*** DATA Section Begins ***
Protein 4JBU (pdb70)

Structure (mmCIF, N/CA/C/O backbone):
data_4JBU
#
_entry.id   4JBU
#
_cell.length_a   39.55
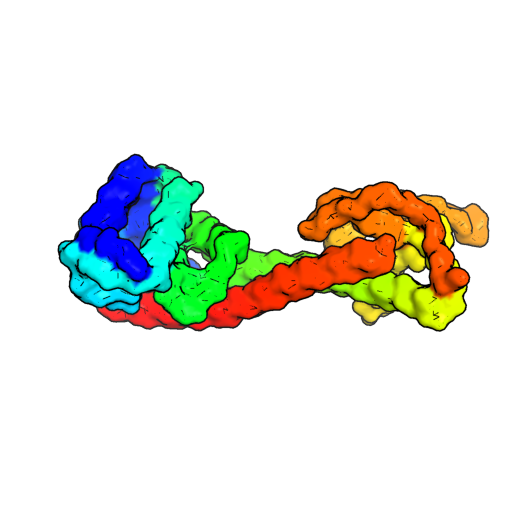3
_cell.length_b   51.442
_cell.length_c   65.178
_cell.angle_alpha   90.000
_cell.angle_beta   92.000
_cell.angle_gamma   90.000
#
_symmetry.space_group_name_H-M   'P 1 21 1'
#
loop_
_entity.id
_entity.type
_entity.pdbx_description
1 polymer 'Virulence-associated V antigen'
2 non-polymer 'TETRAETHYLENE GLYCOL'
3 water water
#
loop_
_atom_site.group_PDB
_atom_site.id
_atom_site.type_symbol
_atom_site.label_atom_id
_atom_site.label_alt_id
_atom_site.label_comp_id
_atom_site.label_asym_id
_atom_site.label_entity_id
_atom_site.label_seq_id
_atom_site.pdbx_PDB_ins_code
_atom_site.Cartn_x
_atom_site.Cartn_y
_atom_site.Cartn_z
_atom_site.occupancy
_atom_site.B_iso_or_equiv
_atom_site.auth_seq_id
_atom_site.auth_comp_id
_atom_site.auth_asym_id
_atom_site.auth_atom_id
_atom_site.pdbx_PDB_model_num
ATOM 1 N N . GLY A 1 1 ? -15.443
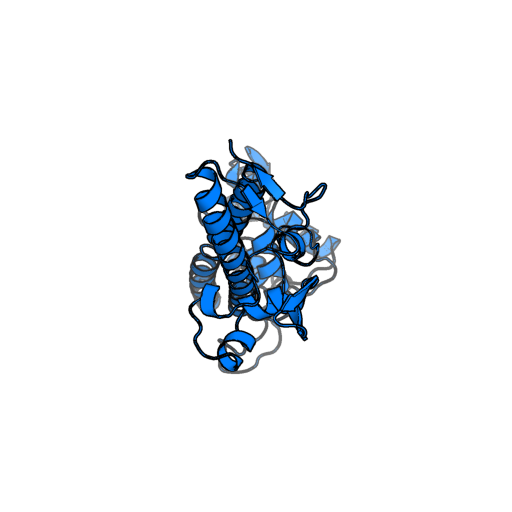 21.039 15.549 1.00 36.90 25 GLY A N 1
ATOM 2 C CA . GLY A 1 1 ? -15.278 19.600 15.615 1.00 40.38 25 GLY A CA 1
ATOM 3 C C . GLY A 1 1 ? -16.587 18.955 16.028 1.00 39.35 25 GLY A C 1
ATOM 4 O O . GLY A 1 1 ? -17.579 19.642 16.248 1.00 36.74 25 GLY A O 1
ATOM 5 N N . HIS A 1 2 ? -16.583 17.633 16.141 1.00 40.04 26 HIS A N 1
ATOM 6 C CA . HIS A 1 2 ? -17.805 16.896 16.354 1.00 28.94 26 HIS A CA 1
ATOM 7 C C . HIS A 1 2 ? -18.197 16.780 17.830 1.00 31.12 26 HIS A C 1
ATOM 8 O O . HIS A 1 2 ? -17.460 17.138 18.755 1.00 24.96 26 HIS A O 1
ATOM 10 N N . MET A 1 3 ? -19.407 16.288 18.036 1.00 26.10 27 MET A N 1
ATOM 11 C CA . MET A 1 3 ? -19.879 15.980 19.366 1.00 25.78 27 MET A CA 1
ATOM 12 C C .
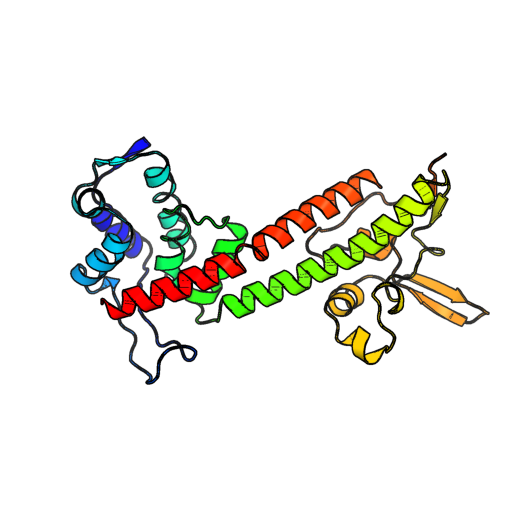 MET A 1 3 ? -19.303 14.651 19.763 1.00 32.34 27 MET A C 1
ATOM 13 O O . MET A 1 3 ? -19.130 13.792 18.913 1.00 29.88 27 MET A O 1
ATOM 18 N N . GLY A 1 4 ? -19.032 14.478 21.056 1.00 29.65 28 GLY A N 1
ATOM 19 C CA . GLY A 1 4 ? -18.576 13.209 21.594 1.00 29.37 28 GLY A CA 1
ATOM 20 C C . GLY A 1 4 ? -19.276 12.921 22.902 1.00 33.92 28 GLY A C 1
ATOM 21 O O . GLY A 1 4 ? -19.912 13.810 23.479 1.00 27.35 28 GLY A O 1
ATOM 22 N N . SER A 1 5 ? -19.191 11.668 23.352 1.00 31.28 29 SER A N 1
ATOM 23 C CA . SER A 1 5 ? -19.627 11.319 24.690 1.00 34.37 29 SER A CA 1
ATOM 24 C C . SER A 1 5 ? -18.360 10.947 25.466 1.00 32.05 29 SER A C 1
ATOM 25 O O . SER A 1 5 ? -17.248 11.048 24.945 1.00 34.53 29 SER A O 1
ATOM 28 N N . SER A 1 6 ? -18.546 10.528 26.702 1.00 37.38 30 
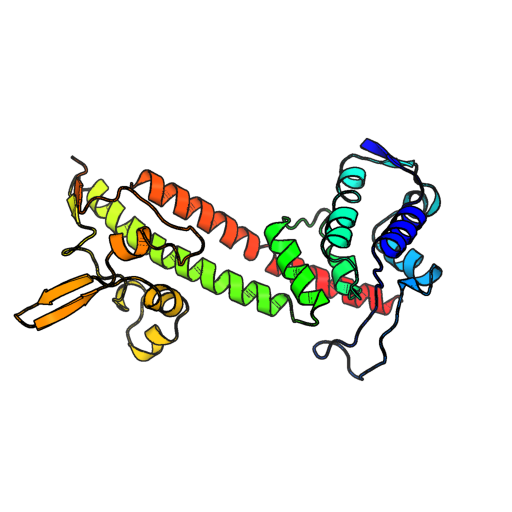SER A N 1
ATOM 29 C CA . SER A 1 6 ? -17.461 10.172 27.609 1.00 27.59 30 SER A CA 1
ATOM 30 C C . SER A 1 6 ? -16.257 9.506 26.928 1.00 29.70 30 SER A C 1
ATOM 31 O O . SER A 1 6 ? -16.377 8.416 26.353 1.00 27.39 30 SER A O 1
ATOM 34 N N . VAL A 1 7 ? -15.092 10.143 27.019 1.00 22.05 31 VAL A N 1
ATOM 35 C CA . VAL A 1 7 ? -13.860 9.549 26.517 1.00 21.68 31 VAL A CA 1
ATOM 36 C C . VAL A 1 7 ? -13.456 8.353 27.379 1.00 22.95 31 VAL A C 1
ATOM 37 O O . VAL A 1 7 ? -12.934 7.360 26.849 1.00 25.74 31 VAL A O 1
ATOM 41 N N . LEU A 1 8 ? -13.700 8.439 28.688 1.00 23.13 32 LEU A N 1
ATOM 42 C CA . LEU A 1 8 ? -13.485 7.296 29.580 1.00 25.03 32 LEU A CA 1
*** DATA Section Ends ***
◆ TASK ITEM ◆
Repeat word for word the lines above, from the first entry through the line containing "ATOM 22 N N", with both ends kept and the pictures dropped.

◆ EXERCISE SOLUTION ◆
Protein 4JBU (pdb70)

Structure (mmCIF, N/CA/C/O backbone):
data_4JBU
#
_entry.id   4JBU
#
_cell.length_a   39.55
3
_cell.length_b   51.442
_cell.length_c   65.178
_cell.angle_alpha   90.000
_cell.angle_beta   92.000
_cell.angle_gamma   90.000
#
_symmetry.space_group_name_H-M   'P 1 21 1'
#
loop_
_entity.id
_entity.type
_entity.pdbx_description
1 polymer 'Virulence-associated V antigen'
2 non-polymer 'TETRAETHYLENE GLYCOL'
3 water water
#
loop_
_atom_site.group_PDB
_atom_site.id
_atom_site.type_symbol
_atom_site.label_atom_id
_atom_site.label_alt_id
_atom_site.label_comp_id
_atom_site.label_asym_id
_atom_site.label_entity_id
_atom_site.label_seq_id
_atom_site.pdbx_PDB_ins_code
_atom_site.Cartn_x
_atom_site.Cartn_y
_atom_site.Cartn_z
_atom_site.occupancy
_atom_site.B_iso_or_equiv
_atom_site.auth_seq_id
_atom_site.auth_comp_id
_atom_site.auth_asym_id
_atom_site.auth_atom_id
_atom_site.pdbx_PDB_model_num
ATOM 1 N N . GLY A 1 1 ? -15.443
 21.039 15.549 1.00 36.90 25 GLY A N 1
ATOM 2 C CA . GLY A 1 1 ? -15.278 19.600 15.615 1.00 40.38 25 GLY A CA 1
ATOM 3 C C . GLY A 1 1 ? -16.587 18.955 16.028 1.00 39.35 25 GLY A C 1
ATOM 4 O O . GLY A 1 1 ? -17.579 19.642 16.248 1.00 36.74 25 GLY A O 1
ATOM 5 N N . HIS A 1 2 ? -16.583 17.633 16.141 1.00 40.04 26 HIS A N 1
ATOM 6 C CA . HIS A 1 2 ? -17.805 16.896 16.354 1.00 28.94 26 HIS A CA 1
ATOM 7 C C . HIS A 1 2 ? -18.197 16.780 17.830 1.00 31.12 26 HIS A C 1
ATOM 8 O O . HIS A 1 2 ? -17.460 17.138 18.755 1.00 24.96 26 HIS A O 1
ATOM 10 N N . MET A 1 3 ? -19.407 16.288 18.036 1.00 26.10 27 MET A N 1
ATOM 11 C CA . MET A 1 3 ? -19.879 15.980 19.366 1.00 25.78 27 MET A CA 1
ATOM 12 C C .
 MET A 1 3 ? -19.303 14.651 19.763 1.00 32.34 27 MET A C 1
ATOM 13 O O . MET A 1 3 ? -19.130 13.792 18.913 1.00 29.88 27 MET A O 1
ATOM 18 N N . GLY A 1 4 ? -19.032 14.478 21.056 1.00 29.65 28 GLY A N 1
ATOM 19 C CA . GLY A 1 4 ? -18.576 13.209 21.594 1.00 29.37 28 GLY A CA 1
ATOM 20 C C . GLY A 1 4 ? -19.276 12.921 22.902 1.00 33.92 28 GLY A C 1
ATOM 21 O O . GLY A 1 4 ? -19.912 13.810 23.479 1.00 27.35 28 GLY A O 1
ATOM 22 N N . SER A 1 5 ? -19.191 11.668 23.352 1.00 31.28 29 SER A N 1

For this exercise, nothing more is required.